I have this query in Snowflake (which runs on a generator so it doesn't need a table if you want to just run it):
SELECT
DATEADD(day, SEQ4() * 7, '2022-11-13'::DATE) AS date_column,
DATEADD(week, -98, CURRENT_DATE) as anchor_date,
current_date,
DATEADD(day, SEQ4() * 7, '2022-11-13'::DATE) BETWEEN DATEADD(week, -98, CURRENT_DATE) AND CURRENT_DATE as truthy
FROM
TABLE(GENERATOR(ROWCOUNT => 5000))
WHERE
DATEADD(day, SEQ4() * 7, '2022-11-13'::DATE) BETWEEN DATEADD(week, -98, CURRENT_DATE) AND CURRENT_DATE
order by date_column
Which returns these records (and more):
date_column | anchor_date | current_date | truthy |
---|---|---|---|
2022-11-13 | 2022-12-13 | 2024-10-29 | FALSE |
2022-11-20 | 2022-12-13 | 2024-10-29 | FALSE |
2022-11-27 | 2022-12-13 | 2024-10-29 | FALSE |
2022-12-04 | 2022-12-13 | 2024-10-29 | FALSE |
2022-12-11 | 2022-12-13 | 2024-10-29 | FALSE |
2022-12-18 | 2022-12-13 | 2024-10-29 | TRUE |
2022-12-25 | 2022-12-13 | 2024-10-29 | TRUE |
2023-01-01 | 2022-12-13 | 2024-10-29 | TRUE |
2023-01-08 | 2022-12-13 | 2024-10-29 | TRUE |
2023-01-15 | 2022-12-13 | 2024-10-29 | TRUE |
Clearly it knows that the WHERE clause is FALSE for the first five records, but it returns those records anyway.
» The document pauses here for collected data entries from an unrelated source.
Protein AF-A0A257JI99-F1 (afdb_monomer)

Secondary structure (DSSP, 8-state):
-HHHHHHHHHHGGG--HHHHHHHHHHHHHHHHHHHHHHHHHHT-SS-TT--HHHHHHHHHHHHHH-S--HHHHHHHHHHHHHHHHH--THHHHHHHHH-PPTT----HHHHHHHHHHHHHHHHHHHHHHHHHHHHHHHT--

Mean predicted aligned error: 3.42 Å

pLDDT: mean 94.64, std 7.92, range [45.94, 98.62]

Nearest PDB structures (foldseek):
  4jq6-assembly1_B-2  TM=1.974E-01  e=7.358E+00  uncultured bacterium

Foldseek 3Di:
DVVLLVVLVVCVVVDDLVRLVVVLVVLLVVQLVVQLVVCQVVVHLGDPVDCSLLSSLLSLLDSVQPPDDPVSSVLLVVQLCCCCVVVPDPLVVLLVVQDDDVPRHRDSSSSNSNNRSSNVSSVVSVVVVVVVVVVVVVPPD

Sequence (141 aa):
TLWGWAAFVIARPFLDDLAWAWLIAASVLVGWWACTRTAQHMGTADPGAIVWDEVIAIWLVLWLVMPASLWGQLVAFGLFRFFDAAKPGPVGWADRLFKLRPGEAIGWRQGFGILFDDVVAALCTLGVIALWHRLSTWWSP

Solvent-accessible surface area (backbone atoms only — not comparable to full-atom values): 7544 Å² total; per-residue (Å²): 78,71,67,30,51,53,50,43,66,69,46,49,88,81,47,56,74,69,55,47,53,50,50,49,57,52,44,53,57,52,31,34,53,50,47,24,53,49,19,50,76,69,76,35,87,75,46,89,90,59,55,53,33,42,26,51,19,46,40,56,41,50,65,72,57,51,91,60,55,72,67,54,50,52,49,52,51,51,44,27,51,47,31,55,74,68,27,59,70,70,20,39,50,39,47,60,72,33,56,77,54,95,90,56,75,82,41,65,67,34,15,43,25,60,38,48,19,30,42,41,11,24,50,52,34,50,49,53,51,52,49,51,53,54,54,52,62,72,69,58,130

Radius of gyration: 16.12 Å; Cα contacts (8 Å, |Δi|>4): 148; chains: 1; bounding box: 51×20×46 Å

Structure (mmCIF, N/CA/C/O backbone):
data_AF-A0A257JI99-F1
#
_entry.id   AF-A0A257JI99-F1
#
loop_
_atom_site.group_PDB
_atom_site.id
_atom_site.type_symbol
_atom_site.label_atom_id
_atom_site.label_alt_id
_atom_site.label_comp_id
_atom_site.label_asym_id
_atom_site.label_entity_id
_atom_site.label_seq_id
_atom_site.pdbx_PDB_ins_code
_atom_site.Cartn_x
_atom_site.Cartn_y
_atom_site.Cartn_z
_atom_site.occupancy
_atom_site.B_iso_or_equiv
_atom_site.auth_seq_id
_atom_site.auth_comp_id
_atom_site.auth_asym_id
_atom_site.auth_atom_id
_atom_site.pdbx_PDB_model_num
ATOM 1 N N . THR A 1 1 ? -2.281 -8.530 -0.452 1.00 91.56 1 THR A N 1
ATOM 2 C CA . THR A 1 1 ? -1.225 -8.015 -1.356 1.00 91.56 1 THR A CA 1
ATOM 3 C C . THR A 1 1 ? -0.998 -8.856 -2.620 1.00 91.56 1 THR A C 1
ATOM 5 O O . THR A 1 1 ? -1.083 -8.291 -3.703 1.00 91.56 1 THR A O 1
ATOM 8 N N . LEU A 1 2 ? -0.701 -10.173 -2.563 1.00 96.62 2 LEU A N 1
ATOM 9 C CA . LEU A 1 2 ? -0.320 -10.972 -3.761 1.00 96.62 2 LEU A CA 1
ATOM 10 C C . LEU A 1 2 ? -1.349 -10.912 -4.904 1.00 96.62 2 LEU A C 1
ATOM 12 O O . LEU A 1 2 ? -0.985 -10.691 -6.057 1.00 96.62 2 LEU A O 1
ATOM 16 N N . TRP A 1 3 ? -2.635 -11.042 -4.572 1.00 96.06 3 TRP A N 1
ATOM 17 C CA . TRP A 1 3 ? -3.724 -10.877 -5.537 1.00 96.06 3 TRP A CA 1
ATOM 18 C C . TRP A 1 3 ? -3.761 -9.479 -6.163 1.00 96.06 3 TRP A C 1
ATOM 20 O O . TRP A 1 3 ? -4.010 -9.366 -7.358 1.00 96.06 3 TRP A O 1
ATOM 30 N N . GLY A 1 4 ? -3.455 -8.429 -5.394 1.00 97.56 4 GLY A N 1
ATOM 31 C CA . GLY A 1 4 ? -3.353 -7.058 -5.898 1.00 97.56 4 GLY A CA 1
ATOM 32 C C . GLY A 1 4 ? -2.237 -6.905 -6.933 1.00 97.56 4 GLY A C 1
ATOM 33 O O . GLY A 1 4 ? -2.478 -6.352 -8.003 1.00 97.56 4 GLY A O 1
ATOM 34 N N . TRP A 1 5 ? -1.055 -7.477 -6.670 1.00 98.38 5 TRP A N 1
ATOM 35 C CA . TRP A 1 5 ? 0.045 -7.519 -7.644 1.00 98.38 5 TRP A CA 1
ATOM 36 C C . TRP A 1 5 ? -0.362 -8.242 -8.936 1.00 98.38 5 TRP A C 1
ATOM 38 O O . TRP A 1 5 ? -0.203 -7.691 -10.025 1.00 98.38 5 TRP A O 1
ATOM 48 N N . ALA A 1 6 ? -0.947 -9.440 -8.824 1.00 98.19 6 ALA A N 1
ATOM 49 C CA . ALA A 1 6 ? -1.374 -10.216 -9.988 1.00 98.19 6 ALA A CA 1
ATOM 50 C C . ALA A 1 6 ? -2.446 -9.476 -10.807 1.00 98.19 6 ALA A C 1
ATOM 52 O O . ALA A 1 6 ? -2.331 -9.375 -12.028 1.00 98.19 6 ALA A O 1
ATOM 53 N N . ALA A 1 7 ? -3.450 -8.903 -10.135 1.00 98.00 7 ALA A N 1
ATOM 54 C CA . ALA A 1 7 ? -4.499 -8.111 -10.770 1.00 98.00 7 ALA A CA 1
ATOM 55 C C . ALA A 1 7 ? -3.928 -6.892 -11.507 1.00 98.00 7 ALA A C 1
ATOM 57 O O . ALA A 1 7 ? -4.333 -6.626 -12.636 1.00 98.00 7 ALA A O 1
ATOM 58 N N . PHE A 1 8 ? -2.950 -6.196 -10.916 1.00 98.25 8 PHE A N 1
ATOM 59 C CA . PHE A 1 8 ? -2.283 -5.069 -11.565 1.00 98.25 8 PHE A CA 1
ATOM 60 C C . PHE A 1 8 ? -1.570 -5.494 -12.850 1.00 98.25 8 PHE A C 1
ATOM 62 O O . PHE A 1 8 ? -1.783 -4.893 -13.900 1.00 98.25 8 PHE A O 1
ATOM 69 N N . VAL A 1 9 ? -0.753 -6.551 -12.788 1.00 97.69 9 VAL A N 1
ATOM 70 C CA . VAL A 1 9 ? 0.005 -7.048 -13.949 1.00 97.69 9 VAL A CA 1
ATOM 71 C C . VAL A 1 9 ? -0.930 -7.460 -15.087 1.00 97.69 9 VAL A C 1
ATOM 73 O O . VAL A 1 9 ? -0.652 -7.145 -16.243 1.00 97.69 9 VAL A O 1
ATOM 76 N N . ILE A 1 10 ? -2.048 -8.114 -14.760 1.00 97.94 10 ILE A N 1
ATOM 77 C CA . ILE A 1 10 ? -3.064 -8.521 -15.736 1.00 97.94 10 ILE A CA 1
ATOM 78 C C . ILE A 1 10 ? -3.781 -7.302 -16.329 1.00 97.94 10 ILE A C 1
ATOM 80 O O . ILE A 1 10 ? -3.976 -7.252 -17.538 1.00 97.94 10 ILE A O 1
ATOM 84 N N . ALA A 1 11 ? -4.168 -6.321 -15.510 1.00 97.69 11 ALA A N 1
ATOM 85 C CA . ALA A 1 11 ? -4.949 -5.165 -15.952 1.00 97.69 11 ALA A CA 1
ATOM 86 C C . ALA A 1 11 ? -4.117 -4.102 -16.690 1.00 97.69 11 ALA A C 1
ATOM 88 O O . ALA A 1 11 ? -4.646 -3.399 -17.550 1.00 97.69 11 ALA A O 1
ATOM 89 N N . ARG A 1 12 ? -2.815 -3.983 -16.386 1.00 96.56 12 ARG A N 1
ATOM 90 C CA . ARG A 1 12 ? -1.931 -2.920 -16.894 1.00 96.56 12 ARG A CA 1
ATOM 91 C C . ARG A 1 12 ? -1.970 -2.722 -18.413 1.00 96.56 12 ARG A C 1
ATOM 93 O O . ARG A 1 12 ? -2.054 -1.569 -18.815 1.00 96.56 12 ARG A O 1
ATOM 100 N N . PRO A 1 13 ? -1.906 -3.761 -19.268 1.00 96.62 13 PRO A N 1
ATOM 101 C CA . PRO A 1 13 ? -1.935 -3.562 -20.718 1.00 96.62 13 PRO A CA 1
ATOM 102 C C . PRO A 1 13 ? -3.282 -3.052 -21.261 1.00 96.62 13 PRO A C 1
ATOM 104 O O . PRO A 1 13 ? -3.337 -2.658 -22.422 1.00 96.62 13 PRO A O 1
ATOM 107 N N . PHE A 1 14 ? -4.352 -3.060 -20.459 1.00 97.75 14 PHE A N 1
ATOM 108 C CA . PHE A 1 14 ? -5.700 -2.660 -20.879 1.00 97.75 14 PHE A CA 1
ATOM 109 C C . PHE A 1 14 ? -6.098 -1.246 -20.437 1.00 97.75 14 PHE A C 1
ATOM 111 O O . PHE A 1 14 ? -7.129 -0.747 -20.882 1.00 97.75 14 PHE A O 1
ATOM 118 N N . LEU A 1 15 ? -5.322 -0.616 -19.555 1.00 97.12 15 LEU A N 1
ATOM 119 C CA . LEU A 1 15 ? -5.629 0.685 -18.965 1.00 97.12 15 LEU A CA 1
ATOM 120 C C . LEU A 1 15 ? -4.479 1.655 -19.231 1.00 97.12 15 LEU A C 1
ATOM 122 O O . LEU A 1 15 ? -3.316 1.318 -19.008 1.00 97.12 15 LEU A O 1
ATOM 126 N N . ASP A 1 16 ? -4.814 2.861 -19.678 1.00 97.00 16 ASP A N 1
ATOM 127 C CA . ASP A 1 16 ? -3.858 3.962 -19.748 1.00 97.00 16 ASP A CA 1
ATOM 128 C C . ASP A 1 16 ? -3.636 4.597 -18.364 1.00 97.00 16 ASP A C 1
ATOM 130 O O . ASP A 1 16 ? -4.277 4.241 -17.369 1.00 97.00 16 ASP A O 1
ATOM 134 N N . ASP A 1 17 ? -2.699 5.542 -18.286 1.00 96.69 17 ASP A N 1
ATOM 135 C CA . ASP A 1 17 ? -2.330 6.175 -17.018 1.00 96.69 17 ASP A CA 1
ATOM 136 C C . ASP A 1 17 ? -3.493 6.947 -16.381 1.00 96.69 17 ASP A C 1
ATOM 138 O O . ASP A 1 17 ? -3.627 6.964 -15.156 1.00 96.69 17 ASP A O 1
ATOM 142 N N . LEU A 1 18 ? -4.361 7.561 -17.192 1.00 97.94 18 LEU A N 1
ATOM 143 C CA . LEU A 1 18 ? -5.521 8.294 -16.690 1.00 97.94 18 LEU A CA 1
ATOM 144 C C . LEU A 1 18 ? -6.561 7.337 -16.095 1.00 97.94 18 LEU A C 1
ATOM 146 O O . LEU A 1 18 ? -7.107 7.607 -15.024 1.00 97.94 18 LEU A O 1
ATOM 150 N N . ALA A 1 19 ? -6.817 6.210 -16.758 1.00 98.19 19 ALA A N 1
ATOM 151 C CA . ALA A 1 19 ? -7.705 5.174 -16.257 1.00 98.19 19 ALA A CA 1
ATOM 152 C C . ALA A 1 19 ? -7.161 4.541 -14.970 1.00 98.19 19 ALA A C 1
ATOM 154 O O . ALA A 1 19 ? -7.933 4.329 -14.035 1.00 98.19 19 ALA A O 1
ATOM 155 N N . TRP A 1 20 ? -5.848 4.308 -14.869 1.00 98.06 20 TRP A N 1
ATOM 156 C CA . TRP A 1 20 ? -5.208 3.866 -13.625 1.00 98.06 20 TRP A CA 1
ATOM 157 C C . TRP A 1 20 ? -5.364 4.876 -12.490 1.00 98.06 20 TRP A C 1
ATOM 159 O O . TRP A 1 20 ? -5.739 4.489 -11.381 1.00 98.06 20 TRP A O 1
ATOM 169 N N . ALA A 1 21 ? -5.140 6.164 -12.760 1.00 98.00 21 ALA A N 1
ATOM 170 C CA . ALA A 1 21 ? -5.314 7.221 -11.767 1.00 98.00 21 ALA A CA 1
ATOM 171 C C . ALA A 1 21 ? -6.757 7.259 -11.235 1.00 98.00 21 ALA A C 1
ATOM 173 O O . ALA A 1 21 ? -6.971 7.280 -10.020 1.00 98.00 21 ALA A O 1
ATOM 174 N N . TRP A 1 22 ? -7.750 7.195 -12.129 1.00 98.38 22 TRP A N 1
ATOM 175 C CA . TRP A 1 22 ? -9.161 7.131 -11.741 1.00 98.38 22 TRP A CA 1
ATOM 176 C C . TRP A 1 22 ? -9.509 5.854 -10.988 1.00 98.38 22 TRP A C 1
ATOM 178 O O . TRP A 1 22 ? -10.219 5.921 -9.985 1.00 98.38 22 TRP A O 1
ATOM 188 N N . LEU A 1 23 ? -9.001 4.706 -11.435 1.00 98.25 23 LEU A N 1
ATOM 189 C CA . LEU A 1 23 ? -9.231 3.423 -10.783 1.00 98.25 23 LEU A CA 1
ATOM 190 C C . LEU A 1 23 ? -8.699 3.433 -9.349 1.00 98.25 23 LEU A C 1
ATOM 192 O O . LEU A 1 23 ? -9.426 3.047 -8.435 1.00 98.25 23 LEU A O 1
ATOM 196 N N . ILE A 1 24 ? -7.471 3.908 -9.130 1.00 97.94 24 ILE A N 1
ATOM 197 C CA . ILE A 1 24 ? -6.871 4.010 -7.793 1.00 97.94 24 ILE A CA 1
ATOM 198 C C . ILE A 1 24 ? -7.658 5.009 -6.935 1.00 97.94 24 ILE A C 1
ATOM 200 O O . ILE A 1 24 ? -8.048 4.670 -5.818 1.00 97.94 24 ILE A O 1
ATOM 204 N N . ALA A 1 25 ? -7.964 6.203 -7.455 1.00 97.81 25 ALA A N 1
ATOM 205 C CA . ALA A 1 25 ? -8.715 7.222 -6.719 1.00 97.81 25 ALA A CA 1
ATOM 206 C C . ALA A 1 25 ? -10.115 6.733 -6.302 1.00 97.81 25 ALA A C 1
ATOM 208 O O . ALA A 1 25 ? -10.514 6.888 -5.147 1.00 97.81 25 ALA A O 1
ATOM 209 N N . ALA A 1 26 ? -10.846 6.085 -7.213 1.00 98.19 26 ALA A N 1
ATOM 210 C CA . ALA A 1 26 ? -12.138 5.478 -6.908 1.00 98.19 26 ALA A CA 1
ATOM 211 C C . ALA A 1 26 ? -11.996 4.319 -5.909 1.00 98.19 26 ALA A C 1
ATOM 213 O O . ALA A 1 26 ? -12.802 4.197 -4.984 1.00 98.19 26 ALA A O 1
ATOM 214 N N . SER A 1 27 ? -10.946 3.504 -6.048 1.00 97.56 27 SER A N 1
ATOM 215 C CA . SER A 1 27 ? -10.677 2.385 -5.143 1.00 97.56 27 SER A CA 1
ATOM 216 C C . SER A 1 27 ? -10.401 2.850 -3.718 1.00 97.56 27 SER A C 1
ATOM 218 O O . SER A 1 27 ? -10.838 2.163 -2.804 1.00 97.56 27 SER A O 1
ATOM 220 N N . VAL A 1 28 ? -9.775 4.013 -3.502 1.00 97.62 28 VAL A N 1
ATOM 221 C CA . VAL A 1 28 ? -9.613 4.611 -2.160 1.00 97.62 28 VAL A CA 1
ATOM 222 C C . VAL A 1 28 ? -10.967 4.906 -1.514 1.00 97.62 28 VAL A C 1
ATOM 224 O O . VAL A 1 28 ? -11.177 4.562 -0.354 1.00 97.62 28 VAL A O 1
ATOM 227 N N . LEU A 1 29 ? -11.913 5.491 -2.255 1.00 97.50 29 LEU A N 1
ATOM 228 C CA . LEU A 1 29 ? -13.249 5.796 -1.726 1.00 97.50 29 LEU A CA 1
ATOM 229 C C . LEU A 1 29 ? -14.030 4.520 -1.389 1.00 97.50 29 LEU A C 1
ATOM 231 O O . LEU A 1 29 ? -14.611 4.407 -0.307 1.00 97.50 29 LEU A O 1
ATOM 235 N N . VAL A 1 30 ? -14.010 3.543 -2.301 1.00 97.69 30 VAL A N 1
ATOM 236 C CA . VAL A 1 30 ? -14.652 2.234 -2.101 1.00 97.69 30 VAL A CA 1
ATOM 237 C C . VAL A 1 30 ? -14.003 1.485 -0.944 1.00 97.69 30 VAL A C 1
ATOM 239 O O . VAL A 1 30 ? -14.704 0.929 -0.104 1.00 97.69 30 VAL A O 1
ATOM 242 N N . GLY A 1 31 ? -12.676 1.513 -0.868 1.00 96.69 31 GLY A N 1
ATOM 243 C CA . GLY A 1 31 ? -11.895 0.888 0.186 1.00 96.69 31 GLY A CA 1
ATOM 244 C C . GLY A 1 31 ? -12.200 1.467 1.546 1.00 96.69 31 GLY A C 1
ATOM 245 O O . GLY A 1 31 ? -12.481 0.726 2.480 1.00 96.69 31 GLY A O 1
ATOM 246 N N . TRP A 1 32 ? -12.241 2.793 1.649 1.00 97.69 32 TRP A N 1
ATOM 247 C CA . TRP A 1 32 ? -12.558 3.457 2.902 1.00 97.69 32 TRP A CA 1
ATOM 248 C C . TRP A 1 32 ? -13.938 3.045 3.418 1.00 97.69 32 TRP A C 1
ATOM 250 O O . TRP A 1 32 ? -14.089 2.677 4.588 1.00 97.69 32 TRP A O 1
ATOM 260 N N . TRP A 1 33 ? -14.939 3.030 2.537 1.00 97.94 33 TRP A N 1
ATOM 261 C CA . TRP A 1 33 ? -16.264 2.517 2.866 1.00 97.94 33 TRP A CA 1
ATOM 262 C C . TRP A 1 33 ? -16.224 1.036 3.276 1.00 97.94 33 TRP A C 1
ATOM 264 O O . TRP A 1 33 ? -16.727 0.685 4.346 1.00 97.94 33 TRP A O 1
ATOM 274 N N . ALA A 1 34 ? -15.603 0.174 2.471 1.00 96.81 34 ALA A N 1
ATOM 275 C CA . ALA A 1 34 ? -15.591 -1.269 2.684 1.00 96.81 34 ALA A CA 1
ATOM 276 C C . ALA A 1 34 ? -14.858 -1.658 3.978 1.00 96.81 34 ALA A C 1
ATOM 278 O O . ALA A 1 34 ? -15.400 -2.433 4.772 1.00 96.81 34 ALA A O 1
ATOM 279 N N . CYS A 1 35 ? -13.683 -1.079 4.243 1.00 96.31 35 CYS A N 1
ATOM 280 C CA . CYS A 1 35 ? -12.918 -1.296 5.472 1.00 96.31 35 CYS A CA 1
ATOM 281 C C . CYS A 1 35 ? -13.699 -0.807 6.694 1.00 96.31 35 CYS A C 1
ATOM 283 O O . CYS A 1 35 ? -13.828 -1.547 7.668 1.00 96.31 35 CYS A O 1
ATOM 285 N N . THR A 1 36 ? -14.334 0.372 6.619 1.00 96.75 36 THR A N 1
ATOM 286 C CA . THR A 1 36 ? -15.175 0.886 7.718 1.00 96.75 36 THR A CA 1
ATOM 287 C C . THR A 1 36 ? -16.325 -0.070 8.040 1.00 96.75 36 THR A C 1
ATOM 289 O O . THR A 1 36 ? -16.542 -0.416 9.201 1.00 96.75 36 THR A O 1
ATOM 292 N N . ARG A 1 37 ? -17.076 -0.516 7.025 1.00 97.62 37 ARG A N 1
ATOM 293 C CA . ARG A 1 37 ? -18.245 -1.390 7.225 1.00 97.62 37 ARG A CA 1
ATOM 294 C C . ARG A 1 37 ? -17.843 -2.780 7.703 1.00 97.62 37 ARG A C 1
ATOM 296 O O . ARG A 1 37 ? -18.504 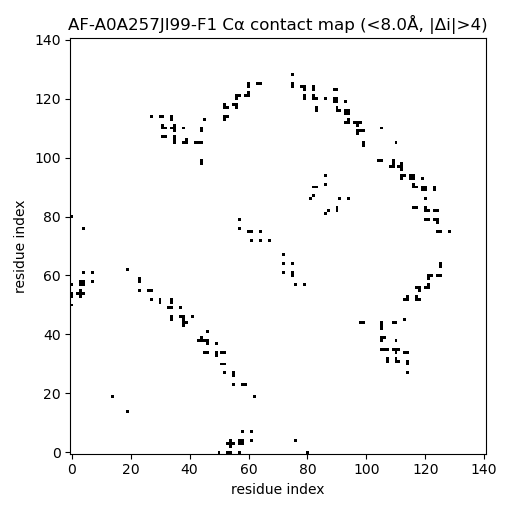-3.327 8.582 1.00 97.62 37 ARG A O 1
ATOM 303 N N . THR A 1 38 ? -16.749 -3.321 7.178 1.00 96.69 38 THR A N 1
ATOM 304 C CA . THR A 1 38 ? -16.220 -4.620 7.608 1.00 96.69 38 THR A CA 1
ATOM 305 C C . THR A 1 38 ? -15.755 -4.561 9.061 1.00 96.69 38 THR A C 1
ATOM 307 O O . THR A 1 38 ? -16.169 -5.399 9.859 1.00 96.69 38 THR A O 1
ATOM 310 N N . ALA A 1 39 ? -15.003 -3.524 9.444 1.00 95.81 39 ALA A N 1
ATOM 311 C CA . ALA A 1 39 ? -14.578 -3.299 10.826 1.00 95.81 39 ALA A CA 1
ATOM 312 C C . ALA A 1 39 ? -15.778 -3.185 11.783 1.00 95.81 39 ALA A C 1
ATOM 314 O O . ALA A 1 39 ? -15.813 -3.841 12.823 1.00 95.81 39 ALA A O 1
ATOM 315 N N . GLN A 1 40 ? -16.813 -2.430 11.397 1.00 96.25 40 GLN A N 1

Why? I'm guessing the table-free / generator setup may have something to do with it, but I can't figure out why.
I know I could wrap this in a SELECT * FROM () where truthy;
- solving the problem isn't so much the issue as understanding why this doesn't work. What's going on?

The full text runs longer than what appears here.